Kuang’s talent for crafting compelling—if supremely grim—fantasy is on full display in this second volume. Both from within and without, the heart wrenching story of Rin and the tragic story of Nikara, the author’s fantastic analogue to early modern China, continues, as Kuang uses a classic technique to up the stakes: even though Rin’s ability to harness her power is suspect and unreliable, she continues to stretch herself beyond her limits. Even when she is able to use her magic effectively, the costs—a dependance akin to addiction, unintended damage to herself and others—are grave, and Kuang doesn’t shy away from examining the price of power, even wielded in pursuit of just ends. In Kuang’s world, being a Chosen One is much more of a curse than it is a benefit.

While much of the novel concerns Rin’s struggle in the face of a brewing conflict between the titular Dragon Republic and the forces loyal to the Empress, there is much more going on to fill these 700 pages. Just as the first book moved from a dark coming of age story, to a training sequence set in a military school , to a dark meditation on war in a magical world, the sequel transitions from a personal exploration of Rin’s power (particularly her feelings on once again being treated like a lab rat), to a travelogue spanning the nation of Nikara, to political machinations and the buildup to a revolution, and finally, to all-out war. Along the way, we also learn much about the world—including what’s going on with the Western Europe-analogue peoples the Hesperians, who have their own opinions about Nikara and its magic.

The novel is anchored by several fantastical, harrowing battles, including the climatic one, which takes place at the auspiciously named Red Cliffs. Kuang excels at crafting specular scenes of conflict as the forces of the Empress face off against those of the newly born Dragon Republic. In a change of pace from book one, many of the skirmished take place on the water, as the rivers of Nikara are used by both sides to move troops and vie for an advantage. Water seems to be the dominant element in this novel, if fact; several important scenes featuring the mostly independent pirate Queen Moag take place in her floating city.

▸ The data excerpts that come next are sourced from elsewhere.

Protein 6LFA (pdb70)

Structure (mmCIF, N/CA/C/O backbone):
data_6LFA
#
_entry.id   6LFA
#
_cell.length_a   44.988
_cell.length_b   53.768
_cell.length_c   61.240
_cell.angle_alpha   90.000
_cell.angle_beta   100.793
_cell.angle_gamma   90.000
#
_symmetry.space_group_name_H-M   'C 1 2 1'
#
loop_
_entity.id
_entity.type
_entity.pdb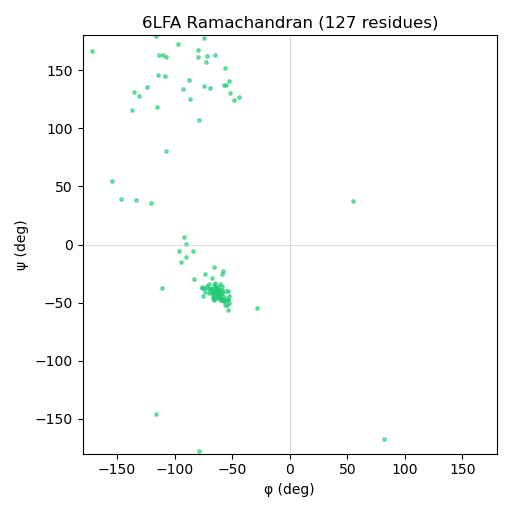x_description
1 polymer 'Cell wall synthesis protein Wag31'
2 non-polymer 'TRIETHYLENE GLYCOL'
3 water water
#
loop_
_atom_site.group_PDB
_atom_site.id
_atom_site.type_symbol
_atom_site.label_atom_id
_atom_site.label_alt_id
_atom_site.label_comp_id
_atom_site.label_asym_id
_atom_site.label_entity_id
_atom_site.label_seq_id
_atom_site.pdbx_PDB_ins_code
_atom_site.Cartn_x
_atom_site.Cartn_y
_atom_site.Cartn_z
_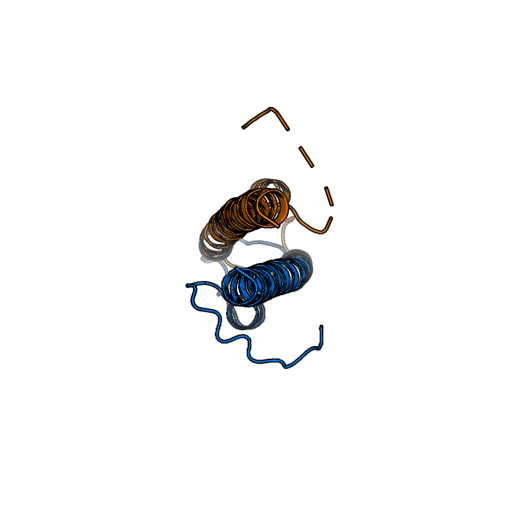atom_site.occupancy
_atom_site.B_iso_or_equiv
_atom_site.auth_seq_id
_atom_site.auth_comp_id
_atom_site.auth_asym_id
_atom_site.auth_atom_id
_atom_site.pdbx_PDB_model_num
ATOM 1 N N . HIS A 1 5 ? -24.67720 -12.21485 15.38066 1.000 47.31017 -9 HIS A N 1
ATOM 2 C CA . HIS A 1 5 ? -23.42575 -12.75938 16.00003 1.000 46.03637 -9 HIS A CA 1
ATOM 3 C C . HIS A 1 5 ? -23.71763 -13.65525 17.21224 1.000 48.50511 -9 HIS A C 1
ATOM 4 O O . HIS A 1 5 ? -24.81750 -13.61376 17.78569 1.000 61.69845 -9 HIS A O 1
ATOM 18 N N . HIS A 1 6 ? -22.72106 -14.45438 17.59727 1.000 48.46785 -8 HIS A N 1
ATOM 19 C CA . HIS A 1 6 ? -22.81853 -15.42612 18.68729 1.000 38.60038 -8 HIS A CA 1
ATOM 20 C C . HIS A 1 6 ? -21.85788 -15.05858 19.80999 1.000 31.96371 -8 HIS A C 1
ATOM 21 O O . HIS A 1 6 ? -21.10225 -14.08890 19.71190 1.000 38.92793 -8 HIS A O 1
ATOM 35 N N . HIS A 1 7 ? -21.87371 -15.87925 20.87204 1.000 28.11239 -7 HIS A N 1
ATOM 36 C CA . HIS A 1 7 ? -21.23258 -15.56757 22.14772 1.000 27.27668 -7 HIS A CA 1
ATOM 37 C C . HIS A 1 7 ? -19.78377 -16.03681 22.24431 1.000 18.99491 -7 HIS A C 1
ATOM 38 O O . HIS A 1 7 ? -19.13671 -15.72250 23.23828 1.000 21.31924 -7 HIS A O 1
ATOM 52 N N . HIS A 1 8 ? -19.28824 -16.85071 21.30979 1.000 20.85627 -6 HIS A N 1
ATOM 53 C CA . HIS A 1 8 ? -17.95315 -17.43546 21.45931 1.000 23.02688 -6 HIS A CA 1
ATOM 54 C C . HIS A 1 8 ? -17.26047 -17.60041 20.11297 1.000 25.29609 -6 HIS A C 1
ATOM 55 O O . HIS A 1 8 ? -16.58754 -18.61241 19.87062 1.000 18.06132 -6 HIS A O 1
ATOM 69 N N . GLU A 1 9 ? -17.43300 -16.61325 19.22484 1.000 25.65580 -5 GLU A N 1
ATOM 70 C CA . GLU A 1 9 ? -16.71170 -16.52424 17.95518 1.000 38.55600 -5 GLU A CA 1
ATOM 71 C C . GLU A 1 9 ? -15.37298 -15.81668 18.15195 1.000 22.09720 -5 GLU A C 1
ATOM 72 O O . GLU A 1 9 ? -15.33550 -14.69061 18.65243 1.000 31.52475 -5 GLU A O 1
ATOM 84 N N . ASN A 1 10 ? -14.28349 -16.46228 17.73506 1.000 20.67174 -4 ASN A N 1
ATOM 85 C CA . ASN A 1 10 ? -12.97082 -15.81410 17.66477 1.000 27.82875 -4 ASN A CA 1
ATOM 86 C C . ASN A 1 10 ? -12.91709 -14.95240 16.40322 1.000 37.10163 -4 ASN A C 1
ATOM 87 O O . ASN A 1 10 ? -12.83912 -15.47868 15.29074 1.000 18.64317 -4 ASN A O 1
ATOM 98 N N . LEU A 1 11 ? -12.97730 -13.62972 16.55108 1.000 23.45716 -3 LEU A N 1
ATOM 99 C CA . LEU A 1 11 ? -12.93344 -12.75493 15.38238 1.000 19.23291 -3 LEU A CA 1
ATOM 100 C C . LEU A 1 11 ? -11.51575 -12.32663 15.03695 1.000 17.07772 -3 LEU A C 1
ATOM 101 O O . LEU A 1 11 ? -11.33089 -11.51742 14.12999 1.000 24.50751 -3 LEU A O 1
ATOM 117 N N . PHE A 1 12 ? -10.51294 -12.88228 15.72143 1.000 22.62347 -2 PHE A N 1
ATOM 118 C CA . PHE A 1 12 ? -9.10397 -12.57020 15.46828 1.000 23.44331 -2 PHE A CA 1
ATOM 119 C C . PHE A 1 12 ? -8.86219 -11.06887 15.56326 1.000 34.95837 -2 PHE A C 1
ATOM 120 O O . PHE A 1 12 ? -8.04457 -10.49869 14.83626 1.000 25.19415 -2 PHE A O 1
ATOM 137 N N . TYR A 1 13 ? -9.55941 -10.43887 16.50922 1.000 21.10106 -1 TYR A N 1
ATOM 138 C CA . TYR A 1 13 ? -9.43121 -9.00464 16.72260 1.000 25.01536 -1 TYR A CA 1
ATOM 139 C C . TYR A 1 13 ? -8.10667 -8.71687 17.41714 1.000 25.61873 -1 TYR A C 1
ATOM 140 O O . TYR A 1 13 ? -7.71392 -9.42512 18.34615 1.000 28.04482 -1 TYR A O 1
ATOM 158 N N . GLN A 1 14 ? -7.40084 -7.69115 16.95052 1.000 22.98204 0 GLN A N 1
ATOM 159 C CA . GLN A 1 14 ? -6.18504 -7.23438 17.60695 1.000 27.75311 0 GLN A CA 1
ATOM 160 C C . GLN A 1 14 ? -6.39812 -5.82164 18.13233 1.000 22.49533 0 GLN A C 1
ATOM 161 O O . GLN A 1 14 ? -6.68567 -4.89395 17.37086 1.000 28.66081 0 GLN A O 1
ATOM 175 N N . GLY A 1 15 ? -6.30315 -5.67778 19.43962 1.000 22.19657 1 GLY A N 1
ATOM 176 C CA . GLY A 1 15 ? -6.37731 -4.39153 20.07390 1.000 22.71056 1 GLY A CA 1
ATOM 177 C C . GLY A 1 15 ? -6.03808 -4.60821 21.51480 1.000 9.10217 1 GLY A C 1
ATOM 178 O O . GLY A 1 15 ? -5.98913 -5.74053 21.97886 1.000 16.16173 1 GLY A O 1
ATOM 182 N N . PRO A 1 16 ? -5.76320 -3.53179 22.24950 1.000 18.50404 2 PRO A N 1
ATOM 183 C CA . PRO A 1 16 ? -5.26844 -3.66236 23.62724 1.000 33.38471 2 PRO A CA 1
ATOM 184 C C . PRO A 1 16 ? -6.33049 -3.84547 24.70133 1.000 23.34658 2 PRO A C 1
ATOM 185 O O . PRO A 1 16 ? -5.96356 -4.00251 25.87475 1.000 30.91463 2 PRO A O 1
ATOM 196 N N . LEU A 1 17 ? -7.61508 -3.76896 24.35086 1.000 24.22971 3 LEU A N 1
ATOM 197 C CA . LEU A 1 17 ? -8.70850 -3.94992 25.30681 1.000 21.17218 3 LEU A CA 1
ATOM 198 C C . LEU A 1 17 ? -9.75974 -4.82786 24.64165 1.000 25.22761 3 LEU A C 1
ATOM 199 O O . LEU A 1 17 ? -10.30952 -4.46670 23.59054 1.000 25.75688 3 LEU A O 1
ATOM 215 N N . THR A 1 18 ? -9.97606 -6.01753 25.20645 1.000 21.56157 4 THR A N 1
ATOM 216 C CA . THR A 1 18 ? -10.94562 -6.96720 24.69491 1.000 22.57615 4 THR A CA 1
ATOM 217 C C . THR A 1 18 ? -12.08616 -7.15873 25.68775 1.000 12.70982 4 THR A C 1
ATOM 218 O O . THR A 1 18 ? -11.96462 -6.82173 26.87095 1.000 18.63169 4 THR A O 1
ATOM 229 N N . PRO A 1 19 ? -13.20964 -7.70711 25.24107 1.000 20.33269 5 PRO A N 1
ATOM 230 C CA . PRO A 1 19 ? -14.28437 -8.01086 26.20399 1.000 16.44305 5 PRO A CA 1
ATOM 231 C C . PRO A 1 19 ? -13.79493 -8.86505 27.36070 1.000 14.62301 5 PRO A C 1
ATOM 232 O O . PRO A 1 19 ? -14.14242 -8.59800 28.51407 1.000 18.08800 5 PRO A O 1
ATOM 243 N N . ALA A 1 20 ? -12.93639 -9.85142 27.09265 1.000 13.79973 6 ALA A N 1
ATOM 244 C CA . ALA A 1 20 ? -12.38838 -10.68573 28.17047 1.000 19.56876 6 ALA A CA 1
ATOM 245 C C . ALA A 1 20 ? -11.61884 -9.85107 29.19707 1.000 19.25459 6 ALA A C 1
ATOM 246 O O . ALA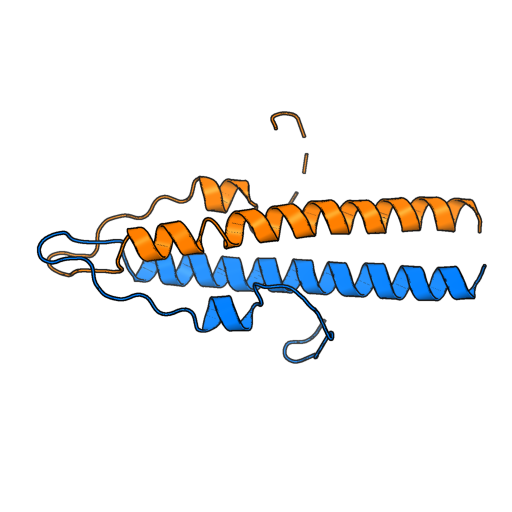 A 1 20 ? -11.74395 -10.08129 30.40281 1.000 19.33276 6 ALA A O 1
ATOM 253 N N . ASP A 1 21 ? -10.84170 -8.85522 28.74491 1.000 26.20004 7 ASP A N 1
ATOM 254 C CA . ASP A 1 21 ? -10.16648 -7.94990 29.68349 1.000 20.92267 7 ASP A CA 1
ATOM 255 C C . ASP A 1 21 ? -11.17621 -7.21007 30.55331 1.000 20.88978 7 ASP A C 1
ATOM 256 O O . ASP A 1 21 ? -11.01551 -7.11144 31.77052 1.000 26.24573 7 ASP A O 1
ATOM 265 N N . VAL A 1 22 ? -12.22420 -6.66431 29.94225 1.000 19.99635 8 VAL A N 1
ATOM 266 C CA . VAL A 1 22 ? -13.21033 -5.94841 30.73764 1.000 18.84220 8 VAL A CA 1
ATOM 267 C C . VAL A 1 22 ? -13.82456 -6.89982 31.76398 1.000 25.21561 8 VAL A C 1
ATOM 268 O O . VAL A 1 22 ? -13.97780 -6.55797 32.94564 1.000 19.37826 8 VAL A O 1
ATOM 281 N N . HIS A 1 23 ? -14.11010 -8.13420 31.33956 1.000 18.77249 9 HIS A N 1
ATOM 282 C CA . HIS A 1 23 ? -14.77612 -9.11294 32.19834 1.000 22.17617 9 HIS A CA 1
ATOM 283 C C . HIS A 1 23 ? -13.89335 -9.51642 33.36173 1.000 23.04318 9 HIS A C 1
ATOM 284 O O . HIS A 1 23 ? -14.38486 -9.71416 34.47233 1.000 12.97118 9 HIS A O 1
ATOM 299 N N . ASN A 1 24 ? -12.58876 -9.65515 33.11726 1.000 18.52794 10 ASN A N 1
ATOM 300 C CA . ASN A 1 24 ? -11.65098 -10.15524 34.11650 1.000 17.86237 10 ASN A CA 1
ATOM 301 C C . ASN A 1 24 ? -10.90173 -9.07335 34.88773 1.000 18.82757 10 ASN A C 1
ATOM 302 O O . ASN A 1 24 ? -10.13593 -9.41801 35.78410 1.000 17.66865 10 ASN A O 1
ATOM 313 N N . VAL A 1 25 ? -11.04242 -7.79113 34.54419 1.000 22.30389 11 VAL A N 1
ATOM 314 C CA . VAL A 1 25 ? -10.24595 -6.77797 35.23918 1.000 23.59324 11 VAL A CA 1
ATOM 315 C C . VAL A 1 25 ? -10.52696 -6.88198 36.72846 1.000 26.51933 11 VAL A C 1
ATOM 316 O O . VAL A 1 25 ? -11.67458 -7.08180 37.15519 1.000 13.83178 11 VAL A O 1
ATOM 329 N N . ALA A 1 26 ? -9.46864 -6.78399 37.52717 1.000 16.79417 12 ALA A N 1
ATOM 330 C CA . ALA A 1 26 ? -9.56676 -6.79361 38.98187 1.000 25.28551 12 ALA A CA 1
ATOM 331 C C . ALA A 1 26 ? -9.14373 -5.44486 39.56993 1.000 23.60119 12 ALA A C 1
ATOM 332 O O . ALA A 1 26 ? -8.25583 -4.77243 39.04174 1.000 12.62635 12 ALA A O 1
ATOM 339 N N . PHE A 1 27 ? -9.79232 -5.05405 40.67026 1.000 16.69045 13 PHE A N 1
ATOM 340 C CA . PHE A 1 27 ? -9.46379 -3.83686 41.40491 1.000 17.73996 13 PHE A CA 1
ATOM 341 C C . PHE A 1 27 ? -9.16008 -4.19037 42.84056 1.000 22.58484 13 PHE A C 1
ATOM 342 O O . PHE A 1 27 ? -9.88968 -4.96803 43.45594 1.000 18.40867 13 PHE A O 1
ATOM 359 N N . SER A 1 28 ? -8.08819 -3.61003 43.37459 1.000 23.53495 14 SER A N 1
ATOM 360 C CA . SER A 1 28 ? -7.83998 -3.72539 44.80183 1.000 24.78101 14 SER A CA 1
ATOM 361 C C . SER A 1 28 ? -8.80747 -2.82246 45.57102 1.000 30.39080 14 SER A C 1
ATOM 362 O O . SER A 1 28 ? -9.62356 -2.09159 44.99926 1.000 16.89642 14 SER A O 1
ATOM 370 N N . LYS A 1 29 ? -8.70314 -2.87402 46.88684 1.000 17.98029 15 LYS A N 1
ATOM 371 C CA . LYS A 1 29 ? -9.41677 -1.95306 47.75129 1.000 36.65254 15 LYS A CA 1
ATOM 372 C C . LYS A 1 29 ? -8.68493 -0.61181 47.81109 1.000 28.01721 15 LYS A C 1
ATOM 373 O O . LYS A 1 29 ? -7.53964 -0.46900 47.35909 1.000 28.97056 15 LYS A O 1
ATOM 392 N N . PRO A 1 30 ? -9.33760 0.41370 48.34292 1.000 31.37494 16 PRO A N 1
ATOM 393 C CA . PRO A 1 30 ? -8.72594 1.73622 48.36606 1.000 36.58670 16 PRO A CA 1
ATOM 394 C C . PRO A 1 30 ? -7.59484 1.78592 49.36916 1.000 38.12791 16 PRO A C 1
ATOM 395 O O . PRO A 1 30 ? -7.50202 0.92590 50.26159 1.000 35.78502 16 PRO A O 1
ATOM 406 N N . PRO A 1 31 ? -6.71719 2.77567 49.26027 1.000 42.88570 17 PRO A N 1
ATOM 407 C CA . PRO A 1 31 ? -5.81932 3.07872 50.37873 1.000 51.65251 17 PRO A CA 1
ATOM 408 C C . PRO A 1 31 ? -6.63465 3.23938 51.65340 1.000 50.70424 17 PRO A C 1
ATOM 409 O O . PRO A 1 31 ? -7.65261 3.93677 51.66848 1.000 59.27126 17 PRO A O 1
ATOM 420 N N . ILE A 1 32 ? -6.22164 2.55069 52.72087 1.000 52.72020 18 ILE A N 1
ATOM 421 C CA . ILE A 1 32 ? -6.82579 2.81690 54.02003 1.000 73.93127 18 ILE A CA 1
ATOM 422 C C . ILE A 1 32 ? -6.37856 4.20981 54.45676 1.000 62.19347 18 ILE A C 1
ATOM 423 O O . ILE A 1 32 ? -5.19947 4.56338 54.32022 1.000 68.50014 18 ILE A O 1
ATOM 439 N N . GLY A 1 33 ? -7.30457 5.03380 54.95199 1.000 48.88886 19 GLY A N 1
ATOM 440 C CA . GLY A 1 33 ? -8.67538 4.69252 55.29963 1.000 48.00839 19 GLY A CA 1
ATOM 441 C C . GLY A 1 33 ? -9.63494 5.53438 54.48159 1.000 63.65005 19 GLY A C 1
ATOM 442 O O . GLY A 1 33 ? -10.69271 5.96750 54.96420 1.000 54.71577 19 GLY A O 1
ATOM 446 N N . LYS A 1 34 ? -9.23169 5.79601 53.23973 1.000 62.86594 20 LYS A N 1
ATOM 447 C CA . LYS A 1 34 ? -10.16107 6.27715 52.23470 1.000 58.79753 20 LYS A CA 1
ATOM 448 C C . LYS A 1 34 ? -11.09456 5.13943 51.80372 1.000 61.22312 20 LYS A C 1
ATOM 449 O O . LYS A 1 34 ? -10.80785 3.94580 51.97936 1.000 63.42530 20 LYS A O 1
ATOM 468 N N . ARG A 1 35 ? -12.25114 5.52499 51.28195 1.000 54.58059 21 ARG A N 1
ATOM 469 C CA . ARG A 1 35 ? -13.19238 4.58904 50.69541 1.000 53.82778 21 ARG A CA 1
ATOM 470 C C . ARG A 1 35 ? -13.19827 4.81411 49.19362 1.000 57.82611 21 ARG A C 1
ATOM 471 O O . ARG A 1 35 ? -12.73227 5.84324 48.68336 1.000 59.86801 21 ARG A O 1
ATOM 492 N N . GLY A 1 36 ? -13.71858 3.83205 48.48778 1.000 28.68079 22 GLY A N 1
ATOM 493 C CA . GLY A 1 36 ? -13.62956 3.89278 47.05265 1.000 31.74304 22 GLY A CA 1
ATOM 494 C C . GLY A 1 36 ? -14.97003 3.98937 46.38945 1.000 21.36146 22 GLY A C 1
ATOM 495 O O . GLY A 1 36 ? -15.88815 4.60884 46.92382 1.000 27.44463 22 GLY A O 1
ATOM 499 N N . TYR A 1 37 ? -15.08135 3.36753 45.22258 1.000 22.41531 23 TYR A N 1
ATOM 500 C CA . TYR A 1 37 ? -16.31930 3.32617 44.47005 1.000 26.21817 23 TYR A CA 1
ATOM 501 C C . TYR A 1 37 ? -17.18426 2.14558 44.90492 1.000 22.50868 23 TYR A C 1
ATOM 502 O O . TYR A 1 37 ? -16.68922 1.06276 45.22998 1.000 25.65928 23 TYR A O 1
ATOM 520 N N . ASN A 1 38 ? -18.47994 2.39074 44.95063 1.000 26.97704 24 ASN A N 1
ATOM 521 C CA . ASN A 1 38 ? -19.46670 1.33471 45.07774 1.000 26.05752 24 ASN A CA 1
ATOM 522 C C . ASN A 1 38 ? -19.22048 0.18738 44.08844 1.000 26.39812 24 ASN A C 1
ATOM 523 O O . ASN A 1 38 ? -19.16336 0.38775 42.87275 1.000 28.55635 24 ASN A O 1
ATOM 534 N N . GLU A 1 39 ? -19.10023 -1.02808 44.61386 1.000 21.44585 25 GLU A N 1
ATOM 535 C CA . GLU A 1 39 ? -18.75216 -2.17001 43.77538 1.000 23.99486 25 GLU A CA 1
ATOM 536 C C . GLU A 1 39 ? -19.92505 -2.62562 42.90264 1.000 28.07633 25 GLU A C 1
ATOM 537 O O . GLU A 1 39 ? -19.72514 -3.00608 41.75049 1.000 24.86958 25 GLU A O 1
ATOM 549 N N . ASP A 1 40 ? -21.15537 -2.58875 43.41424 1.000 34.50426 26 ASP A N 1
ATOM 550 C CA . ASP A 1 40 ? -22.30161 -2.98295 42.59785 1.000 20.75532 26 ASP A CA 1
ATOM 551 C C . ASP A 1 40 ? -22.41629 -2.10861 41.35761 1.000 21.91144 26 ASP A C 1
ATOM 552 O O . ASP A 1 40 ? -22.63227 -2.60585 40.24608 1.000 29.55710 26 ASP A O 1
ATOM 561 N N . GLU A 1 41 ? -22.31615 -0.78641 41.54533 1.000 20.82679 27 GLU A N 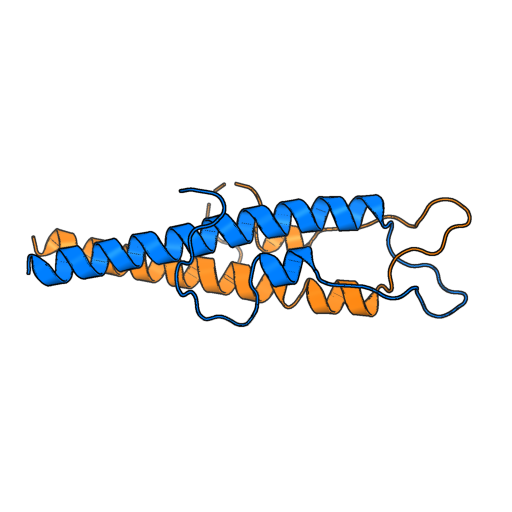1
ATOM 562 C CA . GLU A 1 41 ? -22.44392 0.15020 40.43228 1.000 24.22470 27 GLU A CA 1
ATOM 563 C C . GLU A 1 41 ? -21.31270 -0.02249 39.42642 1.000 20.76041 27 GLU A C 1
ATOM 564 O O . GLU A 1 41 ? -21.54485 -0.01865 38.21162 1.000 27.46182 27 GLU A O 1
ATOM 576 N N . VAL A 1 42 ? -20.08824 -0.21077 39.90673 1.000 19.84184 28 VAL A N 1
ATOM 577 C CA . VAL A 1 42 ? -18.98012 -0.38228 38.98002 1.000 16.34958 28 VAL A CA 1
ATOM 578 C C . VAL A 1 42 ? -19.13688 -1.69566 38.21234 1.000 16.32842 28 VAL A C 1
ATOM 579 O O . VAL A 1 42 ? -19.03810 -1.71842 36.98115 1.000 13.04715 28 VAL A O 1
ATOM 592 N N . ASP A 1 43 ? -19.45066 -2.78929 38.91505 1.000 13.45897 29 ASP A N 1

Though her stories are rife with the drama of the battlefield, Kuang does not glorify war; even more so than the first, The Dragon Republic is concerned with showing its immense social costs. The plight of the refugee population, displaced by the conflict, mistreated and forced to survive in squalid conditions, feels ripped from 21st century headlines. Like all truly transcendent fantasy, this is a novel that speaks to today, even as it depicts an even darker world, once removed.

As a middle volume, The Dragon Republic succeeds not only in showing us the price of war—it also takes care to truly advance the protagonist, as Rin is shaped by her experiences in ways both good and bad. What she faced at the end of The Poppy War could break anyway, but her trials and tribulations are only beginning. She is placed into a leadership role, commanding the magic-using Cike, a challenge that lies heavily on her shoulders. She must deal with multiple reversals of fortune and the fallout from mislaid plans. She suffers emotionally and psychologically, but also grows more resolved, and it is the depth of her character that powers the narrative. Once again, the story unfolds entirely through Rin’s eyes, and even as we learn much that is new about the characters around her—some of which redefines events that occurred in the first book—I never felt I was missing a grander sense of the scope we traditionally see in a book with multiple points of view.

Like its predecessor, The Dragon Republic is a fantasy novel for readers who want to experience the story of a consequential figure in history in which that person’s actions are treated with real emotional—not just narrative—weight. Rin is a young woman, touched by divinity and in possession of nearly uncontrollable power, living in a war torn world. Her attempts to make it a better place may be justified, but that doesn’t make them easy. From the epic scale of its battles, to its intimate exploration of the thoughts and struggles of its protagonist, the second volume of the Poppy War saga is enthralling.

The Dragon Republic is available August 6.